If you wish to do so you can measure your heart rate but you do not have to constantly monitor it. Whenever possible you should run at the assigned pace.

At times when you do not have ways to gauge performance (GPS, foot sensor, km markers etc) or when running on undulating terrain and not being able to maintain a given pace you should stay within the heart rate range given by VICSYSTEM.

Example: Let's say, the target is a 60 minute training run at a pace of 5 minutes per km (12km/h) with a heart rate range of 130-148. If your heart rate falls below the lower limit of 130, you should speed up, if your heart rate exceeds the upper limit of 148, you should slow down. If you stay within the range for about 60 minutes you'll have fulfilled the targeted training session.

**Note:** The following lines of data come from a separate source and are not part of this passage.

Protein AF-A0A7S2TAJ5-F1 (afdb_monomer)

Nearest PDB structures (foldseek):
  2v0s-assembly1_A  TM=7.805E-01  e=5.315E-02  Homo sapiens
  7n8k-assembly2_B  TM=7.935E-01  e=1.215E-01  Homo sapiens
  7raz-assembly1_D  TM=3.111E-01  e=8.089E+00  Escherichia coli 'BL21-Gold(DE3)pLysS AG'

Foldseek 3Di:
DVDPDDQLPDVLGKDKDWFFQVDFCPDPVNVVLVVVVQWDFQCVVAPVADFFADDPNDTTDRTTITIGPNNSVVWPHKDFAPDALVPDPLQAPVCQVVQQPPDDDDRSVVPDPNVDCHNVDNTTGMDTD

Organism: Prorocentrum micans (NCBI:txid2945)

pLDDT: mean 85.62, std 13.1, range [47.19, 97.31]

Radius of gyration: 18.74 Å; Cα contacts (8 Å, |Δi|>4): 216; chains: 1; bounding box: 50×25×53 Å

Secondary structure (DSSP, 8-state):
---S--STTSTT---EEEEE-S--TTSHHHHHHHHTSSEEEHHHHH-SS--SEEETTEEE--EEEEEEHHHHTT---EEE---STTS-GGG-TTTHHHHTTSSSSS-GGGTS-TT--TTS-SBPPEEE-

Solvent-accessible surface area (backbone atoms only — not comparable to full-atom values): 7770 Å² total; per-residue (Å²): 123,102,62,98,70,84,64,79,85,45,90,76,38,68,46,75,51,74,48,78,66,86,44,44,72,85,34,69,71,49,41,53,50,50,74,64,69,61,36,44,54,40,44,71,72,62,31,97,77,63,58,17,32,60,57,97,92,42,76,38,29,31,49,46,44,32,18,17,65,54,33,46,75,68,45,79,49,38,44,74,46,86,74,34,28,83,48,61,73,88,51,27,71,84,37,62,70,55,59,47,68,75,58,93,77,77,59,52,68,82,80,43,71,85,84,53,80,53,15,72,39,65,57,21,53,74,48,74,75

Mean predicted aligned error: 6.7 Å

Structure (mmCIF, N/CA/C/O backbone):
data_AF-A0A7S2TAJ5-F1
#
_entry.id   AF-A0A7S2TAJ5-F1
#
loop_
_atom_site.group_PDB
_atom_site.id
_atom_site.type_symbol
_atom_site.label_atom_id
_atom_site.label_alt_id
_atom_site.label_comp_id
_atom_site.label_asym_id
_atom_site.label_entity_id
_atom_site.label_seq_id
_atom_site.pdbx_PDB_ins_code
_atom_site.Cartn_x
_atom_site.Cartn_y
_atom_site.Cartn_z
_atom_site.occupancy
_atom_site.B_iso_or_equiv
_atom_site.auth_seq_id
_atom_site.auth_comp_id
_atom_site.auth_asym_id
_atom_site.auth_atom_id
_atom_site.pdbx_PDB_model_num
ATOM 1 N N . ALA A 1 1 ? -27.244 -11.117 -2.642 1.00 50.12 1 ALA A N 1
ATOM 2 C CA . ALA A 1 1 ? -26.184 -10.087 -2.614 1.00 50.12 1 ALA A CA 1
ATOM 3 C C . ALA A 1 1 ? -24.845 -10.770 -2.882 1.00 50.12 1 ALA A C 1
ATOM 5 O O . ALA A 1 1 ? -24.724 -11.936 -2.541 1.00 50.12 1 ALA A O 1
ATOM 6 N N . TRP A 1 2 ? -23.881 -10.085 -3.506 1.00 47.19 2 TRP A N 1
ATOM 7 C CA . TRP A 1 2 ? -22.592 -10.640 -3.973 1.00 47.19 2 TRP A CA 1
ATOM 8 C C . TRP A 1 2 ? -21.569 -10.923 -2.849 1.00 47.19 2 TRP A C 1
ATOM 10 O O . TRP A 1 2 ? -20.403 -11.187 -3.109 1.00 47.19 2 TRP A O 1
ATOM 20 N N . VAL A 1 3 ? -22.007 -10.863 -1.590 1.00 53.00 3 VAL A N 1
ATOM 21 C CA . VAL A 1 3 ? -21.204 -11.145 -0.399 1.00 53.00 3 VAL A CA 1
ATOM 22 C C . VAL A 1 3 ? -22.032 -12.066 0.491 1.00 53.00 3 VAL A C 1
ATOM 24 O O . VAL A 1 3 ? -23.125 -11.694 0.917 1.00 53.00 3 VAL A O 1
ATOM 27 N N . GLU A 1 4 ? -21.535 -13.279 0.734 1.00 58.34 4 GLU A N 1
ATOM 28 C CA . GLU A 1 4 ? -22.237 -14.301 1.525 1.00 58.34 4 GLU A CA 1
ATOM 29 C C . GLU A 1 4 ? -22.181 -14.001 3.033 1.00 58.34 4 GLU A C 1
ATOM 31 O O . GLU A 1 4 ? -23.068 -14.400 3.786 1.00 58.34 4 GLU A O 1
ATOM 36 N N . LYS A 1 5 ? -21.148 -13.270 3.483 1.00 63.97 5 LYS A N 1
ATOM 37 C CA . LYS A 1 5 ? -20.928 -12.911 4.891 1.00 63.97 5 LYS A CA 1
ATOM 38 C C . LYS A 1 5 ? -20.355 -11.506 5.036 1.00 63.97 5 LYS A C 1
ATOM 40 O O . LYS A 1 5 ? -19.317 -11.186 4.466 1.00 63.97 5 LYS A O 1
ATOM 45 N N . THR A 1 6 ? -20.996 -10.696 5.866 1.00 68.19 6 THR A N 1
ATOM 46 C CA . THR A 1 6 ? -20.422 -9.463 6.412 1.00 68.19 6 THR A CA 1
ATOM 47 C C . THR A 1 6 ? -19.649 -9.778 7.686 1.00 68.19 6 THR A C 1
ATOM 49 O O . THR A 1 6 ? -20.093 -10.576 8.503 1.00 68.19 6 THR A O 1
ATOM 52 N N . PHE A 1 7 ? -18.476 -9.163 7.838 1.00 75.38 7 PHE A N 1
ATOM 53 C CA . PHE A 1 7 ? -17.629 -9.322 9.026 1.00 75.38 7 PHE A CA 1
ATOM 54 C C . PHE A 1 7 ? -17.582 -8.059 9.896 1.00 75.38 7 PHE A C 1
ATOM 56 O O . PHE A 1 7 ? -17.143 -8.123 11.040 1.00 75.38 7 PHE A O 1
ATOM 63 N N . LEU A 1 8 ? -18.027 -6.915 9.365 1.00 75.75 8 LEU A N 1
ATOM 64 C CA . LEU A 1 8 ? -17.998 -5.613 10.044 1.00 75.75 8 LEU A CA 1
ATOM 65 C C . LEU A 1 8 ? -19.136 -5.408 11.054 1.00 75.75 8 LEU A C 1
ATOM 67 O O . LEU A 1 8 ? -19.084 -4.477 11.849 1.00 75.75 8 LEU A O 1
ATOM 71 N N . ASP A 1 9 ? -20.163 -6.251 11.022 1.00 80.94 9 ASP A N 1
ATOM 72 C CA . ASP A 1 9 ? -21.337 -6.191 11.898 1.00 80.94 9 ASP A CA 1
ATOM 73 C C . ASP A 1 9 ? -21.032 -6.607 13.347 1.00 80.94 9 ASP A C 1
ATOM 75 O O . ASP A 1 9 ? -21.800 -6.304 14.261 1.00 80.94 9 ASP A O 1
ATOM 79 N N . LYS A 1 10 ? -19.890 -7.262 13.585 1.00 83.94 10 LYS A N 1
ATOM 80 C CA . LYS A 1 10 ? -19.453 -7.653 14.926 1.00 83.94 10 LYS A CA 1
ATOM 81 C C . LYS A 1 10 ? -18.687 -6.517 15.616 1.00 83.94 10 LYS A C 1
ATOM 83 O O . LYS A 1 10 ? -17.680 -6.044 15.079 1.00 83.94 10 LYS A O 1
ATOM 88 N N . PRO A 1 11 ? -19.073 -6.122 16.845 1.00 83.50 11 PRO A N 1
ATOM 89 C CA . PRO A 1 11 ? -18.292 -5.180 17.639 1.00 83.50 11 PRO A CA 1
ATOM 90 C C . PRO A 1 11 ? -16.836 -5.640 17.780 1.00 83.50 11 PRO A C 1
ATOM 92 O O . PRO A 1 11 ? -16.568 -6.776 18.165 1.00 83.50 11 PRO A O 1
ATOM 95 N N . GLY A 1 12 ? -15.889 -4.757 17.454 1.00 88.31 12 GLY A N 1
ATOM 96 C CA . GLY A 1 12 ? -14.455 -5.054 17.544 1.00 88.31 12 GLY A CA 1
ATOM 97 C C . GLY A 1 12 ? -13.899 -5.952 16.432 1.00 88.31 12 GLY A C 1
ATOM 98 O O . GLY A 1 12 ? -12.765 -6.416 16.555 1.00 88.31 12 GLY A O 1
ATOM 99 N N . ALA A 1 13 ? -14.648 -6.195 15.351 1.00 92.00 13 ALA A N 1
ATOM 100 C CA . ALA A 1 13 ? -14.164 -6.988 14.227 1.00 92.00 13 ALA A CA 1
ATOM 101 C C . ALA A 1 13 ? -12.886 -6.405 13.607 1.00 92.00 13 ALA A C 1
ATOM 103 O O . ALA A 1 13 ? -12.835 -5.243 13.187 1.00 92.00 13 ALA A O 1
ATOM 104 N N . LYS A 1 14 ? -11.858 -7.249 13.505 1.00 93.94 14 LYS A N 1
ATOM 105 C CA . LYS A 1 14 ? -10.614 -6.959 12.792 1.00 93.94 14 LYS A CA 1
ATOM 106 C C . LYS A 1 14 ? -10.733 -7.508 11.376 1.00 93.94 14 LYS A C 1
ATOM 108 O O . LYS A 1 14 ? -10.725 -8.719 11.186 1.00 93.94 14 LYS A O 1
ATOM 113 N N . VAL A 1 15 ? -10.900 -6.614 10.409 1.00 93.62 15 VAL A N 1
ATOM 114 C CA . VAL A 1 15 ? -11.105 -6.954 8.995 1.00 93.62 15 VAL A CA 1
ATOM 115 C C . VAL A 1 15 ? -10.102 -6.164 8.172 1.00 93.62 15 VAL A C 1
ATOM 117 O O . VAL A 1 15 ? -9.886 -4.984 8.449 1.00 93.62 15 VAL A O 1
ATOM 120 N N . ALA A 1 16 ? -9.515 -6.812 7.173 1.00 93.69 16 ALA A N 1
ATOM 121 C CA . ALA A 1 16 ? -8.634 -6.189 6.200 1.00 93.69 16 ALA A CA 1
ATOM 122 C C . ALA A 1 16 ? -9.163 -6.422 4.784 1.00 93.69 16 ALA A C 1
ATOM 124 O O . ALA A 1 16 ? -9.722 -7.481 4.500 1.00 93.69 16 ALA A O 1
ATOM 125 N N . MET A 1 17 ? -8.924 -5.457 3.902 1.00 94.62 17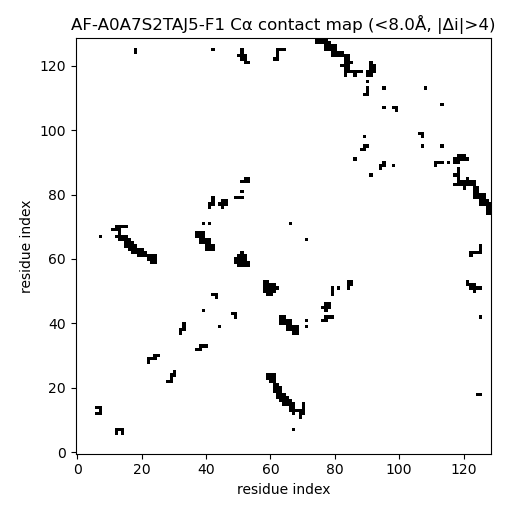 MET A N 1
ATOM 126 C CA . MET A 1 17 ? -8.843 -5.680 2.463 1.00 94.62 17 MET A CA 1
ATOM 127 C C . MET A 1 17 ? -7.417 -5.309 2.049 1.00 94.62 17 MET A C 1
ATOM 129 O O . MET A 1 17 ? -6.995 -4.176 2.274 1.00 94.62 17 MET A O 1
ATOM 133 N N . LEU A 1 18 ? -6.668 -6.282 1.537 1.00 93.94 18 LEU A N 1
ATOM 134 C CA . LEU A 1 18 ? -5.232 -6.181 1.284 1.00 93.94 18 LEU A CA 1
ATOM 135 C C . LEU A 1 18 ? -4.912 -6.731 -0.104 1.00 93.94 18 LEU A C 1
ATOM 137 O O . LEU A 1 18 ? -5.421 -7.793 -0.463 1.00 93.94 18 LEU A O 1
ATOM 141 N N . GLY A 1 19 ? -4.033 -6.039 -0.819 1.00 94.69 19 GLY A N 1
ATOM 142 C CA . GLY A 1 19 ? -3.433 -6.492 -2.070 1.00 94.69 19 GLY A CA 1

On average, ones maximum heart rate is measured by subtracting your age from 220 for females or from 226 for males. This rule is only true on average and can vary between individuals. To better determine your maximum heart rate you can perform this test:
  • Warm up for 20 minutes
  • Run hard for 10 minutes while continuously increasing your pace reaching the anaerobic zone (you're out of breath) at the end
  • Finally, ideally uphill, give everything you've got in a final sprint, push it to the edge
  • Your maximum heart rate will be the highest value registered by your heart rate monitor during that run, or measure your pulse the moment you stop running (count your pulse for 30 seconds and multiply by 2)
  • Theoretically your maximum heart rate will be another 3% higher than what you just measured, so add another 3% to record your official maximum heart rate
A more convenient way to determine maximum heart rate may be to use a heart rate monitor which has the predicted heart rate function (ie. Polar HRmax-P function). In this method the heart rate monitor uses personal info (age, weight, predicted VO2max, etc.) in conjunction with resting heart rate and heart rate variability at rest to calculate max heart rate.

Heart Rate while standing
We also require you to measure your heart rate while standing. Note that this value is different to your resting heart rate which is taken while lying down. Please measure your heart rate while standing as follows:
  • Go to a room without any distractions (i.e. people, TV, music)
  • Stand quietly for a few minutes while breathing regularly with eyes closed
  • Find your pulse on your wrist with your pointer and middle finger
  • Count your beats over the course of 1 minute
  • A heart rate monitor can be used for convenience
As training progresses your heart rate while standing typically changes faster than maximum heart rate and therefore should be updated weekly.